Mit Blick auf die enge Meisterschaftstabelle verkürzte Marquez auf 72 Punkte an den Spitzenreiter Marco Bezzecchi heran. Als nächstes steht Brünn (Brno) auf dem Programm. Der Charakter der Strecke soll schnell, flüssig und eher mit Mugello vergleichbar sein als mit Ungarn – ein wichtiger Hinweis, denn Marquez hatte mit demselben Problem zu kämpfen, das ihn bereits in Mugello beeinträchtigt hatte.
Gefragt nach seiner Einstellung vor Brno, sagte Marquez, er wolle besser sein als in Mugello. „Ich will natürlich besser sein als in Mugello. Unser Ziel ist es, jeden Tag zu verstehen, wo wir stehen“, erklärte er. Außerdem beschrieb er die Arbeit der vergangenen Wochen, um sich weiter zu erholen: Er habe den Prozess fortgesetzt und im Training Fortschritte gemacht. „Ich bin mit dem Prozess weitergegangen. Ich konnte im Training ein paar Schritte machen. Ich hoffe, dass es sich auf dem Motorrad genauso anfühlt“, sagte er.
Marquez machte jedoch deutlich, dass das grundlegende Problem weiterhin vorhanden ist. Am meisten habe er es bemerkt – zuerst in Mugello und vor allem in Ungarn –, dass sein Arm nicht mehr so funktioniert wie im vergangenen Jahr. „Was ich schon in Mugello bemerkt habe, aber besonders in Balaton: Mein Arm funktioniert nicht mehr wie letztes Jahr. Ich muss mich an diese Situation anpassen – das ist ein gemeinsamer Prozess mit den Physiotherapeuten und den Ärzten. Von hier aus müssen wir weiterentwickeln“, sagte er.
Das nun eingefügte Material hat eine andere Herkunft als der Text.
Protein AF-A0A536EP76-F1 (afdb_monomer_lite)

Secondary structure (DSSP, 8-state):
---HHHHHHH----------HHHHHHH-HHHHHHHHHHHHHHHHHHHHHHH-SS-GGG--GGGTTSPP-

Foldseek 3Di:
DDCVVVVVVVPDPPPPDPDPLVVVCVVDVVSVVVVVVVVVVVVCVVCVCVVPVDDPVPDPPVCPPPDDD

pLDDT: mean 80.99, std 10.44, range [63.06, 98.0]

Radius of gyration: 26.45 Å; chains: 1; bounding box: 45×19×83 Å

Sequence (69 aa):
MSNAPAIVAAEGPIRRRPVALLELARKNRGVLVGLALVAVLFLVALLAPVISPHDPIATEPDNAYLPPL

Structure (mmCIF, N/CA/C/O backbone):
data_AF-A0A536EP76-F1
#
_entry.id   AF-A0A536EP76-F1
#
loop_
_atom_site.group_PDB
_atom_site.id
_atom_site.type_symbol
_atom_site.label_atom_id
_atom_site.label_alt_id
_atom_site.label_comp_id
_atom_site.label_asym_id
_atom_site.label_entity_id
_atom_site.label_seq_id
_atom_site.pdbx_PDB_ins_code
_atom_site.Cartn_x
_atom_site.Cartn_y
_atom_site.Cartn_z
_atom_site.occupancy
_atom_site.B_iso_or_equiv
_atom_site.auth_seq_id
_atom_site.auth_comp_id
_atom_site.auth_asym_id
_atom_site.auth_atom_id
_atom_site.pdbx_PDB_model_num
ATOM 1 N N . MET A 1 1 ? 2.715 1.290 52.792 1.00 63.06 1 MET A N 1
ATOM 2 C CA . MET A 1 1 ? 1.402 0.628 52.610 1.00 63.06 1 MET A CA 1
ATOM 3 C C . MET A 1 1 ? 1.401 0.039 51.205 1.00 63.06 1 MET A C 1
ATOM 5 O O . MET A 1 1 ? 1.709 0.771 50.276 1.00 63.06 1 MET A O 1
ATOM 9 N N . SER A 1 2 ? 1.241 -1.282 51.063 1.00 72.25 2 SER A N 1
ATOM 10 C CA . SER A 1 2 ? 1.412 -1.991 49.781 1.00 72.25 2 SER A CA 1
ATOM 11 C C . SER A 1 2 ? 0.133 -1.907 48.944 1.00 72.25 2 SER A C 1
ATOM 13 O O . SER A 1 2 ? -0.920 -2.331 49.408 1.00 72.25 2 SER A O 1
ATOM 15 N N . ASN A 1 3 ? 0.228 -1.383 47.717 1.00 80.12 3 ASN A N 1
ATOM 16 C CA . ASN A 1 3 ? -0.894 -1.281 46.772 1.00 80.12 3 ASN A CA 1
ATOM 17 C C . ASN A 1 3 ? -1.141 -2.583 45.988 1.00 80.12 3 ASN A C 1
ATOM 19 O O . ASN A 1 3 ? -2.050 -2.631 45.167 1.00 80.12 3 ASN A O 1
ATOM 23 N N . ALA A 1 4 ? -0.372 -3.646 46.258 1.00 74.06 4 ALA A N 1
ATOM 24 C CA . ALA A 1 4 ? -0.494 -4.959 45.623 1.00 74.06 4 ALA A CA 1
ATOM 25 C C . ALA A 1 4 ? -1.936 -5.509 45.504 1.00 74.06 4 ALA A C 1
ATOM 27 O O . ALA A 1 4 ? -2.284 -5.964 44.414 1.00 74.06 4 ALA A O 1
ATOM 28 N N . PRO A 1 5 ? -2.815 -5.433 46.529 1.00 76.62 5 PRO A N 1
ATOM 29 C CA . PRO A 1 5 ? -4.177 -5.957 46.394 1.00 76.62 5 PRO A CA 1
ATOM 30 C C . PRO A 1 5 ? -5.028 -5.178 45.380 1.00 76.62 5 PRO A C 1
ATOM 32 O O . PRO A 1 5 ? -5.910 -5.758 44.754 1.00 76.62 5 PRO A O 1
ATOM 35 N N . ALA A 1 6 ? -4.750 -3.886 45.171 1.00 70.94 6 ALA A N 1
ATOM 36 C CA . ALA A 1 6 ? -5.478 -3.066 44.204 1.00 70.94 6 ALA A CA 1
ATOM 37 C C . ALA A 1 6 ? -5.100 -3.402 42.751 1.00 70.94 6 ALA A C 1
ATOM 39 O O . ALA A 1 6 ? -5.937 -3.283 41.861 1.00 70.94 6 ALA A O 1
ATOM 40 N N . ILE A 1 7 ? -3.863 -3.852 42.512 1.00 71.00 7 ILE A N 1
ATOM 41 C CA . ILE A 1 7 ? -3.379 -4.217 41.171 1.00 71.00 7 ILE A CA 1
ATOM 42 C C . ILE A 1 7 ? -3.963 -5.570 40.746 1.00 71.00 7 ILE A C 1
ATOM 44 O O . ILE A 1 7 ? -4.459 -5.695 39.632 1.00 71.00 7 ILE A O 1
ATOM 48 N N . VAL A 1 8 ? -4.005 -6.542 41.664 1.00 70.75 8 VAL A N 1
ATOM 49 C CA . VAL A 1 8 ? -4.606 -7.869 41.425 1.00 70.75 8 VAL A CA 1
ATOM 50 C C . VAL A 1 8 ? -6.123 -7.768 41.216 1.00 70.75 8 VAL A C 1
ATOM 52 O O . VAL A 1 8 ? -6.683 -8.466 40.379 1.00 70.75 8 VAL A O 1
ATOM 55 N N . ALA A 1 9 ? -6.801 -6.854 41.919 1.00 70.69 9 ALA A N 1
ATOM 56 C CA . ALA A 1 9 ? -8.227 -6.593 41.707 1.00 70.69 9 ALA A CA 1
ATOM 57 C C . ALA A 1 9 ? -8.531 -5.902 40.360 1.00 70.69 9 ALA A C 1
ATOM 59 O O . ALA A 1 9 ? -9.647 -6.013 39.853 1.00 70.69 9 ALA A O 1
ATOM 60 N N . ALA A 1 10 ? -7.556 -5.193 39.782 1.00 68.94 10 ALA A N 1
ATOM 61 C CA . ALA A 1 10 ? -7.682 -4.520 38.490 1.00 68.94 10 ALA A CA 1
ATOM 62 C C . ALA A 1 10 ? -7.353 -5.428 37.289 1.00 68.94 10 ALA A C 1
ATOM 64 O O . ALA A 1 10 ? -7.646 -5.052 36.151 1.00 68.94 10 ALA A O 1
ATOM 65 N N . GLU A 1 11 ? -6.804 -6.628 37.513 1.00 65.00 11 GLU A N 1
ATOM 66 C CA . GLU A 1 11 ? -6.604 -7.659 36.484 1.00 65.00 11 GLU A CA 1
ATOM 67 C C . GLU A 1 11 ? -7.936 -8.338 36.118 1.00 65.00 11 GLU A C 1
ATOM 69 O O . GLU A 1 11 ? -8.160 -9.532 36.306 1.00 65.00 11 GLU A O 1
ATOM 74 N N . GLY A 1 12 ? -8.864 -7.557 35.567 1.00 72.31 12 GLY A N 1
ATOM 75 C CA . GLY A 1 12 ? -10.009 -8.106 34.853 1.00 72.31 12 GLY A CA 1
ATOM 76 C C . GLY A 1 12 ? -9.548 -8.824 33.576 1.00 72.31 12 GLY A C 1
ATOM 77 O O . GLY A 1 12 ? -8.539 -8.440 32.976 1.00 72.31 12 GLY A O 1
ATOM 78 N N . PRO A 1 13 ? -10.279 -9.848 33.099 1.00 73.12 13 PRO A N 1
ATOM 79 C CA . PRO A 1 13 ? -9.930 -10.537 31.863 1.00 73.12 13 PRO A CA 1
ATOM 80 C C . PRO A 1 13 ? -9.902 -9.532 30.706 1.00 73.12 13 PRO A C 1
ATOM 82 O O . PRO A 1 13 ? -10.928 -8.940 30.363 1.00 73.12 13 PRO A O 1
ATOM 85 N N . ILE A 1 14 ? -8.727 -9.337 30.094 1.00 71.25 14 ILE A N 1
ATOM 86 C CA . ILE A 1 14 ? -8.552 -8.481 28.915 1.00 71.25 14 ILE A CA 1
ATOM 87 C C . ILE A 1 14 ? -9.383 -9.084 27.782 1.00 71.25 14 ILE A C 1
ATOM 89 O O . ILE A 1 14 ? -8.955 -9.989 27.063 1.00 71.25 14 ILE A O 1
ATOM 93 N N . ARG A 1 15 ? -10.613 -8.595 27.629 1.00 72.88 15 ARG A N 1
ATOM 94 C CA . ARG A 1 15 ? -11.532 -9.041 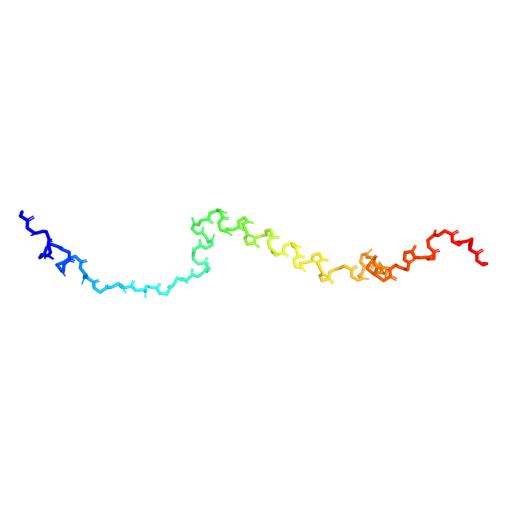26.587 1.00 72.88 15 ARG A CA 1
ATOM 95 C C . ARG A 1 15 ? -11.040 -8.487 25.251 1.00 72.88 15 ARG A C 1
ATOM 97 O O . ARG A 1 15 ? -11.417 -7.393 24.839 1.00 72.88 15 ARG A O 1
ATOM 104 N N . ARG A 1 16 ? -10.181 -9.247 24.568 1.00 68.38 16 ARG A N 1
ATOM 105 C CA . ARG A 1 16 ? -9.770 -8.957 23.190 1.00 68.38 16 ARG A CA 1
ATOM 106 C C . ARG A 1 16 ? -10.974 -9.157 22.278 1.00 68.38 16 ARG A C 1
ATOM 108 O O . ARG A 1 16 ? -11.321 -10.276 21.918 1.00 68.38 16 ARG A O 1
ATOM 115 N N . ARG A 1 17 ? -11.655 -8.063 21.948 1.00 72.56 17 ARG A N 1
ATOM 116 C CA . ARG A 1 17 ? -12.715 -8.077 20.943 1.00 72.56 17 ARG A CA 1
ATOM 117 C C . ARG A 1 17 ? -12.033 -8.124 19.572 1.00 72.56 17 ARG A C 1
ATOM 119 O O . ARG A 1 17 ? -11.153 -7.293 19.342 1.00 72.56 17 ARG A O 1
ATOM 126 N N . PRO A 1 18 ? -12.375 -9.073 18.684 1.00 72.69 18 PRO A N 1
ATOM 127 C CA . PRO A 1 18 ? -11.836 -9.067 17.333 1.00 72.69 18 PRO A CA 1
ATOM 128 C C . PRO A 1 18 ? -12.233 -7.742 16.689 1.00 72.69 18 PRO A C 1
ATOM 130 O O . PRO A 1 18 ? -13.413 -7.388 16.638 1.00 72.69 18 PRO A O 1
ATOM 133 N N . VAL A 1 19 ? -11.235 -6.957 16.298 1.00 73.69 19 VAL A N 1
ATOM 134 C CA . VAL A 1 19 ? -11.478 -5.638 15.729 1.00 73.69 19 VAL A CA 1
ATOM 135 C C . VAL A 1 19 ? -11.935 -5.859 14.296 1.00 73.69 19 VAL A C 1
ATOM 137 O O . VAL A 1 19 ? -11.167 -6.340 13.464 1.00 73.69 19 VAL A O 1
ATOM 140 N N . ALA A 1 20 ? -13.195 -5.546 14.003 1.00 85.00 20 ALA A N 1
ATOM 141 C CA . ALA A 1 20 ? -13.696 -5.566 12.638 1.00 85.00 20 ALA A CA 1
ATOM 142 C C . ALA A 1 20 ? -13.008 -4.433 11.860 1.00 85.00 20 ALA A C 1
ATOM 144 O O . ALA A 1 20 ? -13.403 -3.273 11.956 1.00 85.00 20 ALA A O 1
ATOM 145 N N . LEU A 1 21 ? -11.945 -4.758 11.116 1.00 79.44 21 LEU A N 1
ATOM 146 C CA . LEU A 1 21 ? -11.115 -3.796 10.370 1.00 79.44 21 LEU A 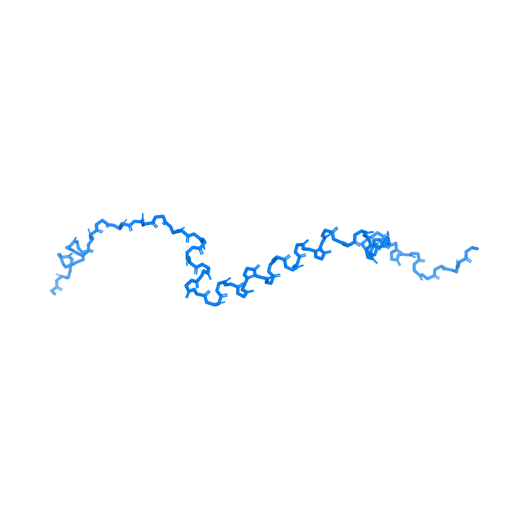CA 1
ATOM 147 C C . LEU A 1 21 ? -11.947 -2.871 9.472 1.00 79.44 21 LEU A C 1
ATOM 149 O O . LEU A 1 21 ? -11.681 -1.674 9.394 1.00 79.44 21 LEU A O 1
ATOM 153 N N . LEU A 1 22 ? -12.996 -3.415 8.849 1.00 81.31 22 LEU A N 1
ATOM 154 C CA . LEU A 1 22 ? -13.915 -2.657 8.002 1.00 81.31 22 LEU A CA 1
ATOM 155 C C . LEU A 1 22 ? -14.707 -1.607 8.798 1.00 81.31 22 LEU A C 1
ATOM 157 O O . LEU A 1 22 ? -14.910 -0.482 8.343 1.00 81.31 22 LEU A O 1
ATOM 161 N N . GLU A 1 23 ? -15.145 -1.974 9.999 1.00 84.12 23 GLU A N 1
ATOM 162 C CA . GLU A 1 23 ? -15.888 -1.098 10.901 1.00 84.12 23 GLU A CA 1
ATOM 163 C C . GLU A 1 23 ? -14.965 -0.021 11.490 1.00 84.12 23 GLU A C 1
ATOM 165 O O . GLU A 1 23 ? -15.330 1.153 11.563 1.00 84.12 23 GLU A O 1
ATOM 170 N N . LEU A 1 24 ? -13.722 -0.395 11.809 1.00 82.62 24 LEU A N 1
ATOM 171 C CA . LEU A 1 24 ? -12.684 0.522 12.275 1.00 82.62 24 LEU A CA 1
ATOM 172 C C . LEU A 1 24 ? -12.321 1.568 11.211 1.00 82.62 24 LEU A C 1
ATOM 174 O O . LEU A 1 24 ? -12.212 2.751 11.534 1.00 82.62 24 LEU A O 1
ATOM 178 N N . ALA A 1 25 ? -12.181 1.149 9.952 1.00 84.06 25 ALA A N 1
ATOM 179 C CA . ALA A 1 25 ? -11.890 2.042 8.834 1.00 84.06 25 ALA A CA 1
ATOM 180 C C . ALA A 1 25 ? -13.043 3.022 8.552 1.00 84.06 25 ALA A C 1
ATOM 182 O O . ALA A 1 25 ? -12.791 4.183 8.241 1.00 84.06 25 ALA A O 1
ATOM 183 N N . ARG A 1 26 ? -14.309 2.600 8.715 1.00 85.12 26 ARG A N 1
ATOM 184 C CA . ARG A 1 26 ? -15.471 3.506 8.594 1.00 85.12 26 ARG A CA 1
ATOM 185 C C . ARG A 1 26 ? -15.569 4.498 9.748 1.00 85.12 26 ARG A C 1
ATOM 187 O O . ARG A 1 26 ? -15.965 5.640 9.535 1.00 85.12 26 ARG A O 1
ATOM 194 N N . LYS A 1 27 ? -15.234 4.069 10.967 1.00 90.25 27 LYS A N 1
ATOM 195 C CA . LYS A 1 27 ? -15.357 4.899 12.172 1.00 90.25 27 LYS A CA 1
ATOM 196 C C . LYS A 1 27 ? -14.246 5.945 12.285 1.00 90.25 27 LYS A C 1
ATOM 198 O O . LYS A 1 27 ? -14.496 7.037 12.787 1.00 90.25 27 LYS A O 1
ATOM 203 N N . ASN A 1 28 ? -13.040 5.636 11.800 1.00 89.50 28 ASN A N 1
ATOM 204 C CA . ASN A 1 28 ? -11.866 6.496 11.935 1.00 89.50 28 ASN A CA 1
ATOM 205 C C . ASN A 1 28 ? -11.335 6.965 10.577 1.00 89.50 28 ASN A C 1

Trotzdem zeigte sein Ungarn-Performancebild Verbesserungen darin, wie er das Motorrad vom Start weg managen kann. Marquez verwies auf die Schwierigkeiten zu Beginn der Saison nach seiner Schulter-Operation, als er oft Positionen verlor, weil er nicht wusste, wann sein Arm außer Kontrolle geraten würde. „Das Problem am Anfang der ersten Rennen war, dass ich nie wusste, wann mein Arm außer Kontrolle geraten würde“, sagte er. „Es war schwierig für mich einzuschätzen, wie ich fahren soll.“
In Ungarn fand er sowohl beim Rennen-Management als auch beim Verhalten der Reifen positive Aspekte. „In Ungarn war das Positive, dass ich im Sprintrennen meine Geschwindigkeit fahren konnte. Im Hauptrennen, mit dem Medium-Reifen, war ich ruhiger und konnte die Reifen gut aufwärmen. Ich kann von Anfang an schnell sein, aber ich muss an meiner Ausdauer arbeiten“, fügte Marquez hinzu.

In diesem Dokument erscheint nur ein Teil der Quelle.